DIRECTIONS FOR THIS TASK = Beginning with the first line of the data below, set down each line exactly through the line that contains "ATOM 31 C C".

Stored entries
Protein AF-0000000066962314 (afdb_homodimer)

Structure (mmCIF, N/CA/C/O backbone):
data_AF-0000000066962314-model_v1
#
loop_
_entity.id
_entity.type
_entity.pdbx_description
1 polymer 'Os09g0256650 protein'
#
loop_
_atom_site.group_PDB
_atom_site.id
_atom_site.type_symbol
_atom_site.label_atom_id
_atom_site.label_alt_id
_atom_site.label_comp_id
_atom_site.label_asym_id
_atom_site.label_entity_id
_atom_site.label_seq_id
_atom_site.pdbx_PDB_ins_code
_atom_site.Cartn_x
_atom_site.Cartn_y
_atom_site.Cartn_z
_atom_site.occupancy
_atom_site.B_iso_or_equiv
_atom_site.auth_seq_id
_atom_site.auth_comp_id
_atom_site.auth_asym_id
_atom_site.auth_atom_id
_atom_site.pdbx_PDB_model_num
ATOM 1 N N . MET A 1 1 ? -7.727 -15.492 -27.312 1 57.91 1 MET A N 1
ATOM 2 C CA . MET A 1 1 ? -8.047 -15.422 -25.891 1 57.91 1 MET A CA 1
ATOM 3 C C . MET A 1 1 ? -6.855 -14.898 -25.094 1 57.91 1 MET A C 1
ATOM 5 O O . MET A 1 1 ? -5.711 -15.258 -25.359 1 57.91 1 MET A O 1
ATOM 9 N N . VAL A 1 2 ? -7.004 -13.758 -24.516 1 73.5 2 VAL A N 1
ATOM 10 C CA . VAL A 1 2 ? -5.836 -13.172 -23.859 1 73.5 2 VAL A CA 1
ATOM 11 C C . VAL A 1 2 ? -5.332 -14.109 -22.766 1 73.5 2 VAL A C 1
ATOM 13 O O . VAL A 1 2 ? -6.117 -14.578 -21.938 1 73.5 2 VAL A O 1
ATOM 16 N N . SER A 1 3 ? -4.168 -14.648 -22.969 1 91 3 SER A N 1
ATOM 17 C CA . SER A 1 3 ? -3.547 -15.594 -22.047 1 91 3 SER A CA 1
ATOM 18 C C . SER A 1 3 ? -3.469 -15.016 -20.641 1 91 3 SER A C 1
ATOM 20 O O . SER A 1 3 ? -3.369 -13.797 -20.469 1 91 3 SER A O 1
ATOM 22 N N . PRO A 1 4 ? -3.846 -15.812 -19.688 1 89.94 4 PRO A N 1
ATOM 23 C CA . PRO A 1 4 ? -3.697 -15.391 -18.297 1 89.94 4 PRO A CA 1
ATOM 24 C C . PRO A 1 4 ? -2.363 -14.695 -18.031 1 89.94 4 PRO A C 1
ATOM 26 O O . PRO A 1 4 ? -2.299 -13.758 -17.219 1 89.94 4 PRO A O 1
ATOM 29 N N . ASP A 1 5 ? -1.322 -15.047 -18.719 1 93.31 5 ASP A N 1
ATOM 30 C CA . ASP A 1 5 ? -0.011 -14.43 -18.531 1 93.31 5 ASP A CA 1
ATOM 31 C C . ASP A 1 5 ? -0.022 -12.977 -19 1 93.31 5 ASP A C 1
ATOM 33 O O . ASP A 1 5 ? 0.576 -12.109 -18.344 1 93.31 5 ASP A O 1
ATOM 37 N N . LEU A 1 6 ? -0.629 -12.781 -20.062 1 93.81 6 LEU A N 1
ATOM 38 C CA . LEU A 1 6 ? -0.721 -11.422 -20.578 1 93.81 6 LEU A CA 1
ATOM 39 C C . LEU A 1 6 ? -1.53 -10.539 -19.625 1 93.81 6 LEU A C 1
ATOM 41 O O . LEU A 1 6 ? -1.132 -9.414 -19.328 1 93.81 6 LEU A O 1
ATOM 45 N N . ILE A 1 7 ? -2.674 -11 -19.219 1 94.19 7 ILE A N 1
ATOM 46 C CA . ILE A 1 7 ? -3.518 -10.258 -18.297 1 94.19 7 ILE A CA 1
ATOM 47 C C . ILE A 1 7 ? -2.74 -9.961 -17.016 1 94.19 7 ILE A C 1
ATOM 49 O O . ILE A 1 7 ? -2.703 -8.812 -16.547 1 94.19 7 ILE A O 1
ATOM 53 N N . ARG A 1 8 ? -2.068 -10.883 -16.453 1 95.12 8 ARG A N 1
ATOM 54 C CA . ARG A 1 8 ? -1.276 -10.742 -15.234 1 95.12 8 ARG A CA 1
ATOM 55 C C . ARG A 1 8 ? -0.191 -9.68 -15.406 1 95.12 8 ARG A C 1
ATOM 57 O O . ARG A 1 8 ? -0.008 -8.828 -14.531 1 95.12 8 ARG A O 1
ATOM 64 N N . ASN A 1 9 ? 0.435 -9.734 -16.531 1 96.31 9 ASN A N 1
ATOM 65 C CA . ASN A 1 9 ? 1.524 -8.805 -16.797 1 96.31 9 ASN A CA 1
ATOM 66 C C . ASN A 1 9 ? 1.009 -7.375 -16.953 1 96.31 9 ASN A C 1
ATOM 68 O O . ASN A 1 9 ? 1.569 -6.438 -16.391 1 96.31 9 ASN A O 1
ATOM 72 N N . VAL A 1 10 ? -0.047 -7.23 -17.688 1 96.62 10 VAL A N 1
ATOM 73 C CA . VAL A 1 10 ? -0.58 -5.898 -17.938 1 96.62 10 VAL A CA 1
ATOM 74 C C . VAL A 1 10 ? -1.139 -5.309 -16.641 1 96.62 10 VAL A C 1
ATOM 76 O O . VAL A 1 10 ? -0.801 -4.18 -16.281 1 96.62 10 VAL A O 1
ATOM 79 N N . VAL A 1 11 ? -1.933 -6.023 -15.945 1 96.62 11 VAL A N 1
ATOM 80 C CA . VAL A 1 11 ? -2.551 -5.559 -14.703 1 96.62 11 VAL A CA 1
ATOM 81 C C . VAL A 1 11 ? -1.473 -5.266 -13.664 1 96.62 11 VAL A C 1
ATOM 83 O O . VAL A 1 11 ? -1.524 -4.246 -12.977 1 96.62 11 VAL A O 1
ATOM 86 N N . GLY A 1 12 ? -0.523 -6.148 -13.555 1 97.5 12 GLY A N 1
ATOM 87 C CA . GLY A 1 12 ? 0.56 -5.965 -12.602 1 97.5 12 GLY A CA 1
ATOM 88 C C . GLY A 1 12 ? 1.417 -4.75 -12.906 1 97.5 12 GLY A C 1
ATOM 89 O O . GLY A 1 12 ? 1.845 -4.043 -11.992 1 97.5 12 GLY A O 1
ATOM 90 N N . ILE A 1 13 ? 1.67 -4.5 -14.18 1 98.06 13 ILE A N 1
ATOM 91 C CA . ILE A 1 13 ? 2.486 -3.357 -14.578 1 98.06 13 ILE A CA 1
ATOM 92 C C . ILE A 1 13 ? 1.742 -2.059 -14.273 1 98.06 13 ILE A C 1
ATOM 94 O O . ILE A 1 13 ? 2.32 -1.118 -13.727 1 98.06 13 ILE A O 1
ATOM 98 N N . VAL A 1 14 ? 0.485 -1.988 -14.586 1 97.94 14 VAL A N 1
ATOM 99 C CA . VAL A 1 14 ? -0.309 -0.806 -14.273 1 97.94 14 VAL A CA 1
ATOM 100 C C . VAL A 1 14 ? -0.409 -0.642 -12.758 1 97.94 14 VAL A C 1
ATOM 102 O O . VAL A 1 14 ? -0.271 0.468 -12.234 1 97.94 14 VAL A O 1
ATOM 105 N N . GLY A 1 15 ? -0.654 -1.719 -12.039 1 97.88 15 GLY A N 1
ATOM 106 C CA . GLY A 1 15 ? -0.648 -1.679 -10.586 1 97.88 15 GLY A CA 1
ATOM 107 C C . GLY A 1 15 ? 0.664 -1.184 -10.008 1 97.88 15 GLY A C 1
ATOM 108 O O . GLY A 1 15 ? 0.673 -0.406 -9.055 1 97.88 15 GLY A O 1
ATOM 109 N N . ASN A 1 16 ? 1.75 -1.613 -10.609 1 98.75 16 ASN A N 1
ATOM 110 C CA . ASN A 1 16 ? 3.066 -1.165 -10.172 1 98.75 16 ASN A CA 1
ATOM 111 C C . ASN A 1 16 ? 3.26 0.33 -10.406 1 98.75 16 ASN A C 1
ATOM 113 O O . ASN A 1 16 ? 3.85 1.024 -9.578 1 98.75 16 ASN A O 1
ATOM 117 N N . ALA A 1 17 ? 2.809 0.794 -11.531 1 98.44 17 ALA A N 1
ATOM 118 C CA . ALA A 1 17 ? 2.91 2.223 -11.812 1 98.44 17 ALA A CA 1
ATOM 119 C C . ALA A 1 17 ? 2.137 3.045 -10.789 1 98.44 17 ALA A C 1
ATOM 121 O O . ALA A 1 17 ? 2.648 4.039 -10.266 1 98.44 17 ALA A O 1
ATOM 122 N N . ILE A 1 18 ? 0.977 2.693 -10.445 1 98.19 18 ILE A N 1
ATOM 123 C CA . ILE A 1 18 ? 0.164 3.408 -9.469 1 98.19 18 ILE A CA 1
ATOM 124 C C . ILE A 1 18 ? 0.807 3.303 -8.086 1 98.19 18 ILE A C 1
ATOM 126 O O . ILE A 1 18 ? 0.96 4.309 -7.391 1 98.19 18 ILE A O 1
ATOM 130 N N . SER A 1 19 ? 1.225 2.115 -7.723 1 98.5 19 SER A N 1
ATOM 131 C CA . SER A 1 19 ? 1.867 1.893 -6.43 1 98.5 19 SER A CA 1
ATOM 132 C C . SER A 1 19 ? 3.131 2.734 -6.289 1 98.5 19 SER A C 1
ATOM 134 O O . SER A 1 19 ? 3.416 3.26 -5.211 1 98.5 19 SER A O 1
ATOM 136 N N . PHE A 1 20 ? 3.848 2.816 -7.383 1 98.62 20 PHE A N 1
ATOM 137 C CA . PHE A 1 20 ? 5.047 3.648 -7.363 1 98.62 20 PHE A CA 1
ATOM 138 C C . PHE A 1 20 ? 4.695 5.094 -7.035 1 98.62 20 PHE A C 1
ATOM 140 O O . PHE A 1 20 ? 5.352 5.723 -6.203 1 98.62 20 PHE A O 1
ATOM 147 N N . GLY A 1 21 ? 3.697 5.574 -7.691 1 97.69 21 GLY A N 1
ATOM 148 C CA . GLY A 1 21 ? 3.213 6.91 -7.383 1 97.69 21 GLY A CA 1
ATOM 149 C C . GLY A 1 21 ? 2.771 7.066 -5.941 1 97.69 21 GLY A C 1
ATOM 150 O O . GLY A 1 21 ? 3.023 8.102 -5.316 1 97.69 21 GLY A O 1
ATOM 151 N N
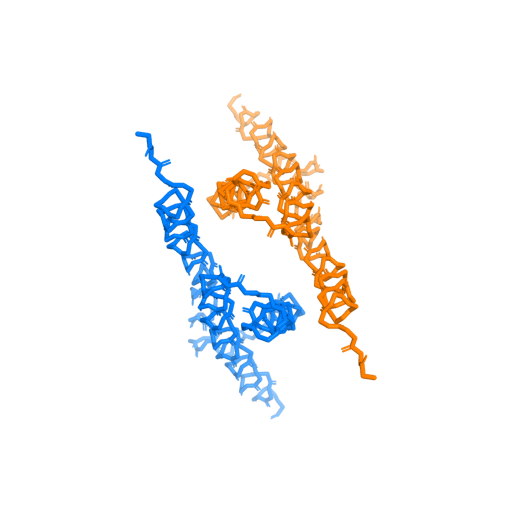 . LEU A 1 22 ? 2.119 6.066 -5.43 1 97.5 22 LEU A N 1
ATOM 152 C CA . LEU A 1 22 ? 1.674 6.094 -4.043 1 97.5 22 LEU A CA 1
ATOM 153 C C . LEU A 1 22 ? 2.863 6.141 -3.09 1 97.5 22 LEU A C 1
ATOM 155 O O . LEU A 1 22 ? 2.855 6.895 -2.115 1 97.5 22 LEU A O 1
ATOM 159 N N . PHE A 1 23 ? 3.902 5.367 -3.352 1 97.88 23 PHE A N 1
ATOM 160 C CA . PHE A 1 23 ? 5.094 5.375 -2.51 1 97.88 23 PHE A CA 1
ATOM 161 C C . PHE A 1 23 ? 5.781 6.734 -2.557 1 97.88 23 PHE A C 1
ATOM 163 O O . PHE A 1 23 ? 6.367 7.172 -1.565 1 97.88 23 PHE A O 1
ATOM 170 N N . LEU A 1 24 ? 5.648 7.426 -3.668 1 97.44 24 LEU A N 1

EXERCISE ANSWER =
Protein AF-0000000066962314 (afdb_homodimer)

Structure (mmCIF, N/CA/C/O backbone):
data_AF-0000000066962314-model_v1
#
loop_
_entity.id
_entity.type
_entity.pdbx_description
1 polymer 'Os09g0256650 protein'
#
loop_
_atom_site.group_PDB
_atom_site.id
_atom_site.type_symbol
_atom_site.label_atom_id
_atom_site.label_alt_id
_atom_site.label_comp_id
_atom_site.label_asym_id
_atom_site.label_entity_id
_atom_site.label_seq_id
_atom_site.pdbx_PDB_ins_code
_atom_site.Cartn_x
_atom_site.Cartn_y
_atom_site.Cartn_z
_atom_site.occupancy
_atom_site.B_iso_or_equiv
_atom_site.auth_seq_id
_atom_site.auth_comp_id
_atom_site.auth_asym_id
_atom_site.auth_atom_id
_atom_site.pdbx_PDB_model_num
ATOM 1 N N . MET A 1 1 ? -7.727 -15.492 -27.312 1 57.91 1 MET A N 1
ATOM 2 C CA . MET A 1 1 ? -8.047 -15.422 -25.891 1 57.91 1 MET A CA 1
ATOM 3 C C . MET A 1 1 ? -6.855 -14.898 -25.094 1 57.91 1 MET A C 1
ATOM 5 O O . MET A 1 1 ? -5.711 -15.258 -25.359 1 57.91 1 MET A O 1
ATOM 9 N N . VAL A 1 2 ? -7.004 -13.758 -24.516 1 73.5 2 VAL A N 1
ATOM 10 C CA . VAL A 1 2 ? -5.836 -13.172 -23.859 1 73.5 2 VAL A CA 1
ATOM 11 C C . VAL A 1 2 ? -5.332 -14.109 -22.766 1 73.5 2 VAL A C 1
ATOM 13 O O . VAL A 1 2 ? -6.117 -14.578 -21.938 1 73.5 2 VAL A O 1
ATOM 16 N N . SER A 1 3 ? -4.168 -14.648 -22.969 1 91 3 SER A N 1
ATOM 17 C CA . SER A 1 3 ? -3.547 -15.594 -22.047 1 91 3 SER A CA 1
ATOM 18 C C . SER A 1 3 ? -3.469 -15.016 -20.641 1 91 3 SER A C 1
ATOM 20 O O . SER A 1 3 ? -3.369 -13.797 -20.469 1 91 3 SER A O 1
ATOM 22 N N . PRO A 1 4 ? -3.846 -15.812 -19.688 1 89.94 4 PRO A N 1
ATOM 23 C CA . PRO A 1 4 ? -3.697 -15.391 -18.297 1 89.94 4 PRO A CA 1
ATOM 24 C C . PRO A 1 4 ? -2.363 -14.695 -18.031 1 89.94 4 PRO A C 1
ATOM 26 O O . PRO A 1 4 ? -2.299 -13.758 -17.219 1 89.94 4 PRO A O 1
ATOM 29 N N . ASP A 1 5 ? -1.322 -15.047 -18.719 1 93.31 5 ASP A N 1
ATOM 30 C CA . ASP A 1 5 ? -0.011 -14.43 -18.531 1 93.31 5 ASP A CA 1
ATOM 31 C C . ASP A 1 5 ? -0.022 -12.977 -19 1 93.31 5 ASP A C 1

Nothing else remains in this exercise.